Exercise requirements> The lines from the start of the data through the line containing "ATOM 44 O O" are to be reproduced exactly, both ends included.

Records to use>
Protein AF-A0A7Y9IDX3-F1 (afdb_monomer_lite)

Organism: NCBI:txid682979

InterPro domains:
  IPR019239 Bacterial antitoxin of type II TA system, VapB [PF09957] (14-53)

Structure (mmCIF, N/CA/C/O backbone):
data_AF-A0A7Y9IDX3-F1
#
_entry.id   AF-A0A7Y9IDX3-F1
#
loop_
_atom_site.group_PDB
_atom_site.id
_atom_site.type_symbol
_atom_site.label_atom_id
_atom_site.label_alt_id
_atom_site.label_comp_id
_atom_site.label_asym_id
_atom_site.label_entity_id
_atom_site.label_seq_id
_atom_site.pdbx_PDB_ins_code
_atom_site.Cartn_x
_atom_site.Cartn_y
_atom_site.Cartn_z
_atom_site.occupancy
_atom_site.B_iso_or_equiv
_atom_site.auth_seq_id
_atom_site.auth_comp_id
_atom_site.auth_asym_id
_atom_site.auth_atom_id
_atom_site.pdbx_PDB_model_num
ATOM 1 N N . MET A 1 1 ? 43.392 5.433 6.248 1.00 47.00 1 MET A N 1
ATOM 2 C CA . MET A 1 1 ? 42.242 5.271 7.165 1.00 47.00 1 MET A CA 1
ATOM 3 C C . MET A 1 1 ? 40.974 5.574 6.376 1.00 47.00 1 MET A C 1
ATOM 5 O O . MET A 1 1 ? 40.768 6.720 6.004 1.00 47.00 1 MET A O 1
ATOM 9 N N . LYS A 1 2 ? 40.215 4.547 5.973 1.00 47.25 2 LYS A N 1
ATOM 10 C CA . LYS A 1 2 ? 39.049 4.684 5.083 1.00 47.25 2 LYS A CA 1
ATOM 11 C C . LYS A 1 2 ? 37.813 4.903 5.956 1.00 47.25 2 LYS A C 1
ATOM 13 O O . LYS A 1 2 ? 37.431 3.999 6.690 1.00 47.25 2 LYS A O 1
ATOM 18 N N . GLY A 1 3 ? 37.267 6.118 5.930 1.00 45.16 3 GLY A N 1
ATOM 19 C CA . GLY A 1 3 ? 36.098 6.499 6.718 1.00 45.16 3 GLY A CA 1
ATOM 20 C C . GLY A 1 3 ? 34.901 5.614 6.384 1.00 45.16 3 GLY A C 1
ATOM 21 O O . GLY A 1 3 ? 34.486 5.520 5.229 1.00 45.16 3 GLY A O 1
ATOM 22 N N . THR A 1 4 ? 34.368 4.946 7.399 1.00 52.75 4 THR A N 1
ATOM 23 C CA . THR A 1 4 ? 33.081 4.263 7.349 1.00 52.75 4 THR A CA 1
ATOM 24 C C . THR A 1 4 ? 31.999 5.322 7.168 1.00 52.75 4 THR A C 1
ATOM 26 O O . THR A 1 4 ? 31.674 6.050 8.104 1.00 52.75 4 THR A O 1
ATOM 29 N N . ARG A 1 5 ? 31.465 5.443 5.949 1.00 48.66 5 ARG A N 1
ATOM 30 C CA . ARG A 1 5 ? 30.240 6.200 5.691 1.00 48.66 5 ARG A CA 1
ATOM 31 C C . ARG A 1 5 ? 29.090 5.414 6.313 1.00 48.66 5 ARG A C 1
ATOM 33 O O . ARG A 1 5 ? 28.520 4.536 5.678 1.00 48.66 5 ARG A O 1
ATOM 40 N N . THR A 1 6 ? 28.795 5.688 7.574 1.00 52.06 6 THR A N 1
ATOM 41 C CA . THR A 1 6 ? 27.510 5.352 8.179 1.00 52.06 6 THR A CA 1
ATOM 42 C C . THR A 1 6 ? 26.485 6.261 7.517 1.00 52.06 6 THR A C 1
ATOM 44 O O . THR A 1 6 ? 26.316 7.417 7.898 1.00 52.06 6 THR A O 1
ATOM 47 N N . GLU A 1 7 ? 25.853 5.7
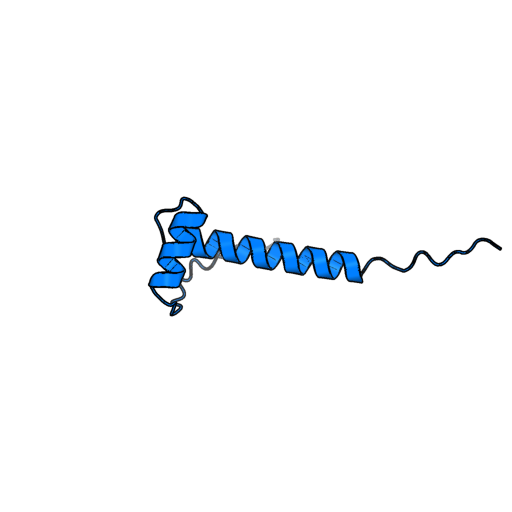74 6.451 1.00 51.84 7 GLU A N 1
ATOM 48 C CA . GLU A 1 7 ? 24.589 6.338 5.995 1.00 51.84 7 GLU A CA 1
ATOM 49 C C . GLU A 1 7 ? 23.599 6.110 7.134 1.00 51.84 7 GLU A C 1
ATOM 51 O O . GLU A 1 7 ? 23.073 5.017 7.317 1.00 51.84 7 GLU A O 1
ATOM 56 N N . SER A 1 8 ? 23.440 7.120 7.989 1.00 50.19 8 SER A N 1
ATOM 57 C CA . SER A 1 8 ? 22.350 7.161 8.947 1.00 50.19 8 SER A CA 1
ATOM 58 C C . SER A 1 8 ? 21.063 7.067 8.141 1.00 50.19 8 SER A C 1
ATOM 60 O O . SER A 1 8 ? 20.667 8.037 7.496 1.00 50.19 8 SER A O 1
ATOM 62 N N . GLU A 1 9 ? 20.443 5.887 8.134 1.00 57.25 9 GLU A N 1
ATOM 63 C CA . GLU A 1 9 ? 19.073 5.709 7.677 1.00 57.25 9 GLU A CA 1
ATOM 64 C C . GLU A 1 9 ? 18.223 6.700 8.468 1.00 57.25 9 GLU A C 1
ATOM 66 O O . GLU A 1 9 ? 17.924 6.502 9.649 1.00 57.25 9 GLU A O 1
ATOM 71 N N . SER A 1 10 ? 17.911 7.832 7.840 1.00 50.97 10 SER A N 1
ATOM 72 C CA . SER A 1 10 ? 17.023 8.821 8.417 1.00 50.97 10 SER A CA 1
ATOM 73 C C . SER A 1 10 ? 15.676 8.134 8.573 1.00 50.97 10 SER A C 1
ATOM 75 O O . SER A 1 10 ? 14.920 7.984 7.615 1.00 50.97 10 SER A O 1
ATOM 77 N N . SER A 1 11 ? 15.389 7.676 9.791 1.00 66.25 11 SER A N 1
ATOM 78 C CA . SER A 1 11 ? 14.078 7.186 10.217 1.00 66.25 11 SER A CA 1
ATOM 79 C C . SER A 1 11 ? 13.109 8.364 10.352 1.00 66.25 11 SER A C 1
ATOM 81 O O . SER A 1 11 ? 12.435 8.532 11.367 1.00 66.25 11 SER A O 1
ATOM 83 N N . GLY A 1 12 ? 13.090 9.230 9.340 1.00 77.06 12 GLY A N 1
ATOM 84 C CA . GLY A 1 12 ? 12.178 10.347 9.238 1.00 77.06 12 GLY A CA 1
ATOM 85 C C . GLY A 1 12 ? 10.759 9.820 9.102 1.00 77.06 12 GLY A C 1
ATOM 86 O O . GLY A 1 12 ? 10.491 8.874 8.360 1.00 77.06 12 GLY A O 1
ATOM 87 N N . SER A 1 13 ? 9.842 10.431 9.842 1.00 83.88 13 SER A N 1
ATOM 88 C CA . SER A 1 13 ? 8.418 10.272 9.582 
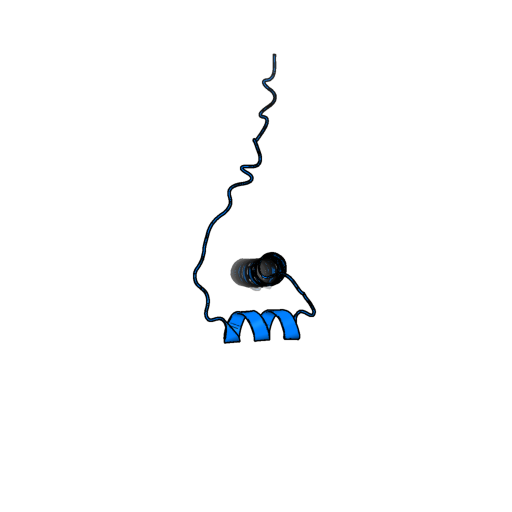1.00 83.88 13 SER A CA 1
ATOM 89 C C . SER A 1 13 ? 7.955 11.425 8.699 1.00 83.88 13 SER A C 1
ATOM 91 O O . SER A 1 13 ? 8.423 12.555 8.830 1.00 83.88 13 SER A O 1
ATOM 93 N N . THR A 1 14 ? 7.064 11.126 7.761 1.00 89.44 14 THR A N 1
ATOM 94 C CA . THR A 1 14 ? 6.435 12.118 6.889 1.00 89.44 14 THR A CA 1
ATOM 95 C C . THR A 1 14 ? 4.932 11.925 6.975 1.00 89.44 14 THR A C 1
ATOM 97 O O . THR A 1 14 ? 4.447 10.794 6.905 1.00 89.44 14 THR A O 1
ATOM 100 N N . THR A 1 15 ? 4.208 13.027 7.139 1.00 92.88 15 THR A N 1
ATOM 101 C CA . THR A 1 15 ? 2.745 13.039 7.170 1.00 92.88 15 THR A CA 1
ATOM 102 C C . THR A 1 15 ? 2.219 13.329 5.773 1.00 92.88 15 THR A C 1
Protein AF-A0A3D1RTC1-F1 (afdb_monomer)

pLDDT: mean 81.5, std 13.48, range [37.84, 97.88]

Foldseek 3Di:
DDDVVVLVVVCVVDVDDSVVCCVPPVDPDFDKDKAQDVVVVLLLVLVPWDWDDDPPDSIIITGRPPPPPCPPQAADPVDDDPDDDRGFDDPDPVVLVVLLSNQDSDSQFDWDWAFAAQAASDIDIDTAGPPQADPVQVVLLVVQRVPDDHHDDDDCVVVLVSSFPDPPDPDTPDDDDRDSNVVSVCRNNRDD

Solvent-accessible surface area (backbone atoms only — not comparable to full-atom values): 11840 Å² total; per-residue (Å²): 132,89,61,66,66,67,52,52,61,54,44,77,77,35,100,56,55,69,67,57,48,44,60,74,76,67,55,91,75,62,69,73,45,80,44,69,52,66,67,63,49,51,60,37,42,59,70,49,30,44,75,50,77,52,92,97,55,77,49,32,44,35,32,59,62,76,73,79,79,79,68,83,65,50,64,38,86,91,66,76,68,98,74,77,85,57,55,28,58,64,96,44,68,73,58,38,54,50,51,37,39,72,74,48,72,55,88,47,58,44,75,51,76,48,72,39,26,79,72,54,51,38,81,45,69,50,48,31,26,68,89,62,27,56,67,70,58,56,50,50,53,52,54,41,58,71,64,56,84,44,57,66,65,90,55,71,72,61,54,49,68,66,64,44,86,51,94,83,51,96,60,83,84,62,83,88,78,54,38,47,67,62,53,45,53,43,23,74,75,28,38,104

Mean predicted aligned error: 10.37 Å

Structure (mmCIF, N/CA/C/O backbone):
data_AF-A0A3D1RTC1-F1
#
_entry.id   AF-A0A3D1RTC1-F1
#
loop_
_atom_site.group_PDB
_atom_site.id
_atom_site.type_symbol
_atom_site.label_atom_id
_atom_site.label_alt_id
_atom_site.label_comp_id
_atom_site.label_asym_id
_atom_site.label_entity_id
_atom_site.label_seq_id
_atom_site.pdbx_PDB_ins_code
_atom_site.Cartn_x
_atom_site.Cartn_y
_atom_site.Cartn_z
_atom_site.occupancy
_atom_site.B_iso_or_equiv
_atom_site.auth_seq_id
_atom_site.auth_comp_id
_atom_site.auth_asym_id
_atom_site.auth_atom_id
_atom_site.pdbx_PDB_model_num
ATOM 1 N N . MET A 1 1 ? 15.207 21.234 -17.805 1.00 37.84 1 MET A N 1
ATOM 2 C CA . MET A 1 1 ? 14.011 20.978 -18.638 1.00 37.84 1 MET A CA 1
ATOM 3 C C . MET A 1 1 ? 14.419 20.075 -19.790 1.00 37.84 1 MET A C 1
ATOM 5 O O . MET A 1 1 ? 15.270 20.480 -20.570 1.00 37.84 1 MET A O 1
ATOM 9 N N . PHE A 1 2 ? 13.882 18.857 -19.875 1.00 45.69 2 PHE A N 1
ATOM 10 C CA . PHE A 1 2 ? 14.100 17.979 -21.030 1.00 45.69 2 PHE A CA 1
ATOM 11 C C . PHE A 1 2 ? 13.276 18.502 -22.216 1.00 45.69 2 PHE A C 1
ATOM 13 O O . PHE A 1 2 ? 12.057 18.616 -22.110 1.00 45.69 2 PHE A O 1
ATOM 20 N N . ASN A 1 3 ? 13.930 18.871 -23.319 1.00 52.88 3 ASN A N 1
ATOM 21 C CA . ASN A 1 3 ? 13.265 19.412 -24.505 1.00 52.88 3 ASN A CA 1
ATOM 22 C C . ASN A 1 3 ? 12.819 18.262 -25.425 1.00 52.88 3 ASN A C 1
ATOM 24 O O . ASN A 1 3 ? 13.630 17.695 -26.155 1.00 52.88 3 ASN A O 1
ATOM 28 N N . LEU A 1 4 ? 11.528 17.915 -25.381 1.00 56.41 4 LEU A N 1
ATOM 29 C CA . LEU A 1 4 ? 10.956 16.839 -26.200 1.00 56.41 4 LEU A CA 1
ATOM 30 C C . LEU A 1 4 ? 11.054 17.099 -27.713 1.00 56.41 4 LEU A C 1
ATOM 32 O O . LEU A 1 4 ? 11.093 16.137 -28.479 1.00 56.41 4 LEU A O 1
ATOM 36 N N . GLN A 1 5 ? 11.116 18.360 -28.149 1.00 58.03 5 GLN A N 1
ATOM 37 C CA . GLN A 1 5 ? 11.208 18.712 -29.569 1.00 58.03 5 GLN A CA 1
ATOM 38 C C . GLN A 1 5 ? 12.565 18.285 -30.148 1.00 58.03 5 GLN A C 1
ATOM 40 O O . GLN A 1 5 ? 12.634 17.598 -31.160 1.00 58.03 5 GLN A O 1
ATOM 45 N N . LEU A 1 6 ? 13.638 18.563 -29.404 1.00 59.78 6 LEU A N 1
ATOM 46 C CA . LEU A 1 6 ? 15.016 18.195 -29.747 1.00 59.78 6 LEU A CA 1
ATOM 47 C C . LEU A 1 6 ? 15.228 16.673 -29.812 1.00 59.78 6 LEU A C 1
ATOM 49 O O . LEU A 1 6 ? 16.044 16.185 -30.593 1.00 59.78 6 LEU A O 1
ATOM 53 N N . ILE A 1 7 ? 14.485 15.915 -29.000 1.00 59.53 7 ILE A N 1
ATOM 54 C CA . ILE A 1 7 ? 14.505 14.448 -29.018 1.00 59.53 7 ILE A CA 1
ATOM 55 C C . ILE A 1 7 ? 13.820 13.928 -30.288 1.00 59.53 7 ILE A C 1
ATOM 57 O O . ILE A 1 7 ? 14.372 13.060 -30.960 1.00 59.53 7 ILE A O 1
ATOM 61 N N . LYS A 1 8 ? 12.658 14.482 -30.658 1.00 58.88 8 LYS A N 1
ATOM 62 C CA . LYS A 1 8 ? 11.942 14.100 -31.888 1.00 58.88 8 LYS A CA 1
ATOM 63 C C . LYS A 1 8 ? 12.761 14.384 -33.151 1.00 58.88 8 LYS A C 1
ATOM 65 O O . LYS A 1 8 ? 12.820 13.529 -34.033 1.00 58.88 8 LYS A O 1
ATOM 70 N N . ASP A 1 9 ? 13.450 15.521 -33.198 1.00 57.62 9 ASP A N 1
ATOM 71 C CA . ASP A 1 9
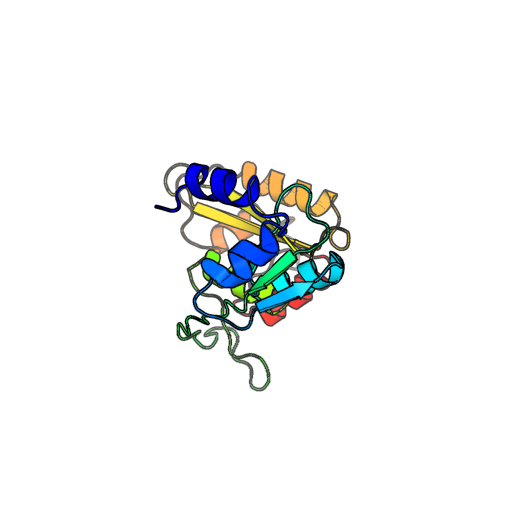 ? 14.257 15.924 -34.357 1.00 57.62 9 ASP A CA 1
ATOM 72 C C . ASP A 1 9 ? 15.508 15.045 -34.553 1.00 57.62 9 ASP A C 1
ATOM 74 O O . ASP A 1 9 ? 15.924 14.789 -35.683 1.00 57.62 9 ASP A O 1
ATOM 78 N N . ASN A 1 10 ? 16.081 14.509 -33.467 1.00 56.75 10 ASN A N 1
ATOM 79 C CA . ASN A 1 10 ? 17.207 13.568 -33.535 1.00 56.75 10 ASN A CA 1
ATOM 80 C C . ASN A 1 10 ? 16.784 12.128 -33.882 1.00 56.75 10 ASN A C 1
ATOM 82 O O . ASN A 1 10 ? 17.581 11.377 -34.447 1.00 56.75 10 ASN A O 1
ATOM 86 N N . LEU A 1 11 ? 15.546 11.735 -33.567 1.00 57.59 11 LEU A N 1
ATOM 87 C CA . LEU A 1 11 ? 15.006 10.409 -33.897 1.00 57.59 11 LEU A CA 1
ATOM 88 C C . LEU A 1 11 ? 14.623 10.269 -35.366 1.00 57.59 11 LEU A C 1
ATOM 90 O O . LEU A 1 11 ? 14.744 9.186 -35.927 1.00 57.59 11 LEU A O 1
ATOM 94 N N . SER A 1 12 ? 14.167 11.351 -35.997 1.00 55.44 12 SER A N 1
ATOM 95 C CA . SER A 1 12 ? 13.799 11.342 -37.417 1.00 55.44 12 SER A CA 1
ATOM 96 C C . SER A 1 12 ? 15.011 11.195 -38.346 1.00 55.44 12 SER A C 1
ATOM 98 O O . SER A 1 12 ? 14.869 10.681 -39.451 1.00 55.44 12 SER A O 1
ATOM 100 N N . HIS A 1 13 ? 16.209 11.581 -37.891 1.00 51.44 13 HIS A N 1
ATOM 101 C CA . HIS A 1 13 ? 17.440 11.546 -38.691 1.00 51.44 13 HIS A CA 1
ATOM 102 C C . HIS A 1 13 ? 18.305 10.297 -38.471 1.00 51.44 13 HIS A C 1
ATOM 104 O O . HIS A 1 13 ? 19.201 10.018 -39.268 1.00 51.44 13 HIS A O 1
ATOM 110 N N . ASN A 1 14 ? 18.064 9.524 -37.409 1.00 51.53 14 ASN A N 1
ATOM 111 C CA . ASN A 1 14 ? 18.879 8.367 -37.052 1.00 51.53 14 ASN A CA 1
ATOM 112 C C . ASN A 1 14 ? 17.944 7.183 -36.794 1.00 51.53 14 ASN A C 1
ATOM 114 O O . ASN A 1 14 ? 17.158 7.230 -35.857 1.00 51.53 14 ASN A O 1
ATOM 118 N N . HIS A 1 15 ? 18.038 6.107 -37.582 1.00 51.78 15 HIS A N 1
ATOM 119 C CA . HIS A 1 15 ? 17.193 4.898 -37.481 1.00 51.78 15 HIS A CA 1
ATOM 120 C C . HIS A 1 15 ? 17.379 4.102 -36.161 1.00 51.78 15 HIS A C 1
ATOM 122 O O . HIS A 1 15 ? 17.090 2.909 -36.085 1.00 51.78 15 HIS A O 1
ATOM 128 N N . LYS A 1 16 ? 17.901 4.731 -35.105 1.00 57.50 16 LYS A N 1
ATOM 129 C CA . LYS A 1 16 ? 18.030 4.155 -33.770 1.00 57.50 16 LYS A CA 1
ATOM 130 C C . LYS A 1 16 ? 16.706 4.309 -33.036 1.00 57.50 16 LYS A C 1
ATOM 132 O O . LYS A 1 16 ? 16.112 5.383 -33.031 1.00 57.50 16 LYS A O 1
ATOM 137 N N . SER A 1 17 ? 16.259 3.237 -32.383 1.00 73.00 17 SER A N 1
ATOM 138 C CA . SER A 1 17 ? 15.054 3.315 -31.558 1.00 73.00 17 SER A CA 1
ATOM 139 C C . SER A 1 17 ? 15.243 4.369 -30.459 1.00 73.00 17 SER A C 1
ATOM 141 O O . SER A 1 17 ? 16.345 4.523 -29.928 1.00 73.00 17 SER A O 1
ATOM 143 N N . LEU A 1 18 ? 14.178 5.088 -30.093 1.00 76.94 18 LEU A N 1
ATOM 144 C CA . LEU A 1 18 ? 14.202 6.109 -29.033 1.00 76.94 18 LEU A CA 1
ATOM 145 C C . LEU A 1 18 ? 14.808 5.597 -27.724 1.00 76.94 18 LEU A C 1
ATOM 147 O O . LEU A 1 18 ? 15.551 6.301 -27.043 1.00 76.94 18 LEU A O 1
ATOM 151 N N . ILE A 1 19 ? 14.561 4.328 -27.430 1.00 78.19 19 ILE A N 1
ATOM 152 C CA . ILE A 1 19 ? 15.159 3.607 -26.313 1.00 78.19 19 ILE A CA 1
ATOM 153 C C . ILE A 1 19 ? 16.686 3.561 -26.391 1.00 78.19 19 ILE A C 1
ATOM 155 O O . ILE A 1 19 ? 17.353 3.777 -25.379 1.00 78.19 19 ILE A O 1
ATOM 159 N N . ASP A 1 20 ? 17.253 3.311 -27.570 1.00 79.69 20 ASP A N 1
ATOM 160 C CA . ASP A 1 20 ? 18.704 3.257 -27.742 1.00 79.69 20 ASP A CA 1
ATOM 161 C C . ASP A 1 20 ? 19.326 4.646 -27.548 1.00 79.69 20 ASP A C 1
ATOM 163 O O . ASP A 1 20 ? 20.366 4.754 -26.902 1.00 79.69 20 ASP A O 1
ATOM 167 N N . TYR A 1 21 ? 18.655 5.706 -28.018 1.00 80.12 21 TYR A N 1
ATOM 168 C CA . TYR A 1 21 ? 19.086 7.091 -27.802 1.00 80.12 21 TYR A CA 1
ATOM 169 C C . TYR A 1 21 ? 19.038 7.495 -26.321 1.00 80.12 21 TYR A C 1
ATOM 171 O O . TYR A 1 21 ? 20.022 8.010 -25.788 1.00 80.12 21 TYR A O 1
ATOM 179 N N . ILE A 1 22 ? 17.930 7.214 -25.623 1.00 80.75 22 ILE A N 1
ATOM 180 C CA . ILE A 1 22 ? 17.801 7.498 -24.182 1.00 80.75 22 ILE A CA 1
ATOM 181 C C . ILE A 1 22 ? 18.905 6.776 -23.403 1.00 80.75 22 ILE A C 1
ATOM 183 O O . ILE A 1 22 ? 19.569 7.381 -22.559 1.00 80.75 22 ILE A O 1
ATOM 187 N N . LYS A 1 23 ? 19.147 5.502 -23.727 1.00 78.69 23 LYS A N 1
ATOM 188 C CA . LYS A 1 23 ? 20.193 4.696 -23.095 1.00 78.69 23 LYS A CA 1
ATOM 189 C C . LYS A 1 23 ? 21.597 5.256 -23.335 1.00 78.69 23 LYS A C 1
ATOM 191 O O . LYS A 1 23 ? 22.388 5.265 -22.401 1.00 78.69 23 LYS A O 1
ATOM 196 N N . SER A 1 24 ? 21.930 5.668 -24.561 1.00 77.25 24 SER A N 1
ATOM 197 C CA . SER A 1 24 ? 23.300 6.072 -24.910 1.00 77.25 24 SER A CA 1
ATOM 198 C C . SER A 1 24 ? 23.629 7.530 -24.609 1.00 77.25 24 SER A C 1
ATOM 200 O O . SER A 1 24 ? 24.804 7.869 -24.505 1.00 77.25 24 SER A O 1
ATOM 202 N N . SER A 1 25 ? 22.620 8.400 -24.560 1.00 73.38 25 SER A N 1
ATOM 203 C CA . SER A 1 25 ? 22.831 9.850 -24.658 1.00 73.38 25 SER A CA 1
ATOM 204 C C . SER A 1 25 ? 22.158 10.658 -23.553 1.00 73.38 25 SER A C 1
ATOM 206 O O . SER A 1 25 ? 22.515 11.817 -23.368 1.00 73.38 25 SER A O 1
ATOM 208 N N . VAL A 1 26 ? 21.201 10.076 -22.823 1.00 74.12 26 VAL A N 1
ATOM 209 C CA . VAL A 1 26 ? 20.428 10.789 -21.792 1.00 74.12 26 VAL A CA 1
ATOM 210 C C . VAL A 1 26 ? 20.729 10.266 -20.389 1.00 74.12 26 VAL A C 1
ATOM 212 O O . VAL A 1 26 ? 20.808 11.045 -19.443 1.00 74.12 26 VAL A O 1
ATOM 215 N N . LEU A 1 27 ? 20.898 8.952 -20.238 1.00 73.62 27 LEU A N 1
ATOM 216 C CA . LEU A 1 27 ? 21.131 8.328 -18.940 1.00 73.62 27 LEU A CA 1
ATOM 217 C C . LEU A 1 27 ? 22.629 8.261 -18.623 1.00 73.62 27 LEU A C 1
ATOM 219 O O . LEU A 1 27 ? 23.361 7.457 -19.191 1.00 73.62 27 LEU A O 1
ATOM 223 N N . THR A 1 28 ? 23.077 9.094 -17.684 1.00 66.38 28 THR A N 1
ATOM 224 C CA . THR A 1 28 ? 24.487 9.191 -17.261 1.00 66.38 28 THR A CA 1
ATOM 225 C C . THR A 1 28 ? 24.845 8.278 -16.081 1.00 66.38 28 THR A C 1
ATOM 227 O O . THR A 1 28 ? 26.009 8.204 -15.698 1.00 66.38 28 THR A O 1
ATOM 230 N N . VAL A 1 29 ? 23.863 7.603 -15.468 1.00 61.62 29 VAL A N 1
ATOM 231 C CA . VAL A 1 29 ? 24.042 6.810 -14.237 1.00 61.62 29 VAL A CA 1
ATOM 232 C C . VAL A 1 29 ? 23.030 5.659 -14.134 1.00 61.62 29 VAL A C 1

Task result>
Protein AF-A0A7Y9IDX3-F1 (afdb_monomer_lite)

Organism: NCBI:txid682979

InterPro domains:
  IPR019239 Bacterial antitoxin of type II TA system, VapB [PF09957] (14-53)

Structure (mmCIF, N/CA/C/O backbone):
data_AF-A0A7Y9IDX3-F1
#
_entry.id   AF-A0A7Y9IDX3-F1
#
loop_
_atom_site.group_PDB
_atom_site.id
_atom_site.type_symbol
_atom_site.label_atom_id
_atom_site.label_alt_id
_atom_site.label_comp_id
_atom_site.label_asym_id
_atom_site.label_entity_id
_atom_site.label_seq_id
_atom_site.pdbx_PDB_ins_code
_atom_site.Cartn_x
_atom_site.Cartn_y
_atom_site.Cartn_z
_atom_site.occupancy
_atom_site.B_iso_or_equiv
_atom_site.auth_seq_id
_atom_site.auth_comp_id
_atom_site.auth_asym_id
_atom_site.auth_atom_id
_atom_site.pdbx_PDB_model_num
ATOM 1 N N . MET A 1 1 ? 43.392 5.433 6.248 1.00 47.00 1 MET A N 1
ATOM 2 C CA . MET A 1 1 ? 42.242 5.271 7.165 1.00 47.00 1 MET A CA 1
ATOM 3 C C . MET A 1 1 ? 40.974 5.574 6.376 1.00 47.00 1 MET A C 1
ATOM 5 O O . MET A 1 1 ? 40.768 6.720 6.004 1.00 47.00 1 MET A O 1
ATOM 9 N N . LYS A 1 2 ? 40.215 4.547 5.973 1.00 47.25 2 LYS A N 1
ATOM 10 C CA . LYS A 1 2 ? 39.049 4.684 5.083 1.00 47.25 2 LYS A CA 1
ATOM 11 C C . LYS A 1 2 ? 37.813 4.903 5.956 1.00 47.25 2 LYS A C 1
ATOM 13 O O . LYS A 1 2 ? 37.431 3.999 6.690 1.00 47.25 2 LYS A O 1
ATOM 18 N N . GLY A 1 3 ? 37.267 6.118 5.930 1.00 45.16 3 GLY A N 1
ATOM 19 C CA . GLY A 1 3 ? 36.098 6.499 6.718 1.00 45.16 3 GLY A CA 1
ATOM 20 C C . GLY A 1 3 ? 34.901 5.614 6.384 1.00 45.16 3 GLY A C 1
ATOM 21 O O . GLY A 1 3 ? 34.486 5.520 5.229 1.00 45.16 3 GLY A O 1
ATOM 22 N N . THR A 1 4 ? 34.368 4.946 7.399 1.00 52.75 4 THR A N 1
ATOM 23 C CA . THR A 1 4 ? 33.081 4.263 7.349 1.00 52.75 4 THR A CA 1
ATOM 24 C C . THR A 1 4 ? 31.999 5.322 7.168 1.00 52.75 4 THR A C 1
ATOM 26 O O . THR A 1 4 ? 31.674 6.050 8.104 1.00 52.75 4 THR A O 1
ATOM 29 N N . ARG A 1 5 ? 31.465 5.443 5.949 1.00 48.66 5 ARG A N 1
ATOM 30 C CA . ARG A 1 5 ? 30.240 6.200 5.691 1.00 48.66 5 ARG A CA 1
ATOM 31 C C . ARG A 1 5 ? 29.090 5.414 6.313 1.00 48.66 5 ARG A C 1
ATOM 33 O O . ARG A 1 5 ? 28.520 4.536 5.678 1.00 48.66 5 ARG A O 1
ATOM 40 N N . THR A 1 6 ? 28.795 5.688 7.574 1.00 52.06 6 THR A N 1
ATOM 41 C CA . THR A 1 6 ? 27.510 5.352 8.179 1.00 52.06 6 THR A CA 1
ATOM 42 C C . THR A 1 6 ? 26.485 6.261 7.517 1.00 52.06 6 THR A C 1
ATOM 44 O O . THR A 1 6 ? 26.316 7.417 7.898 1.00 52.06 6 THR A O 1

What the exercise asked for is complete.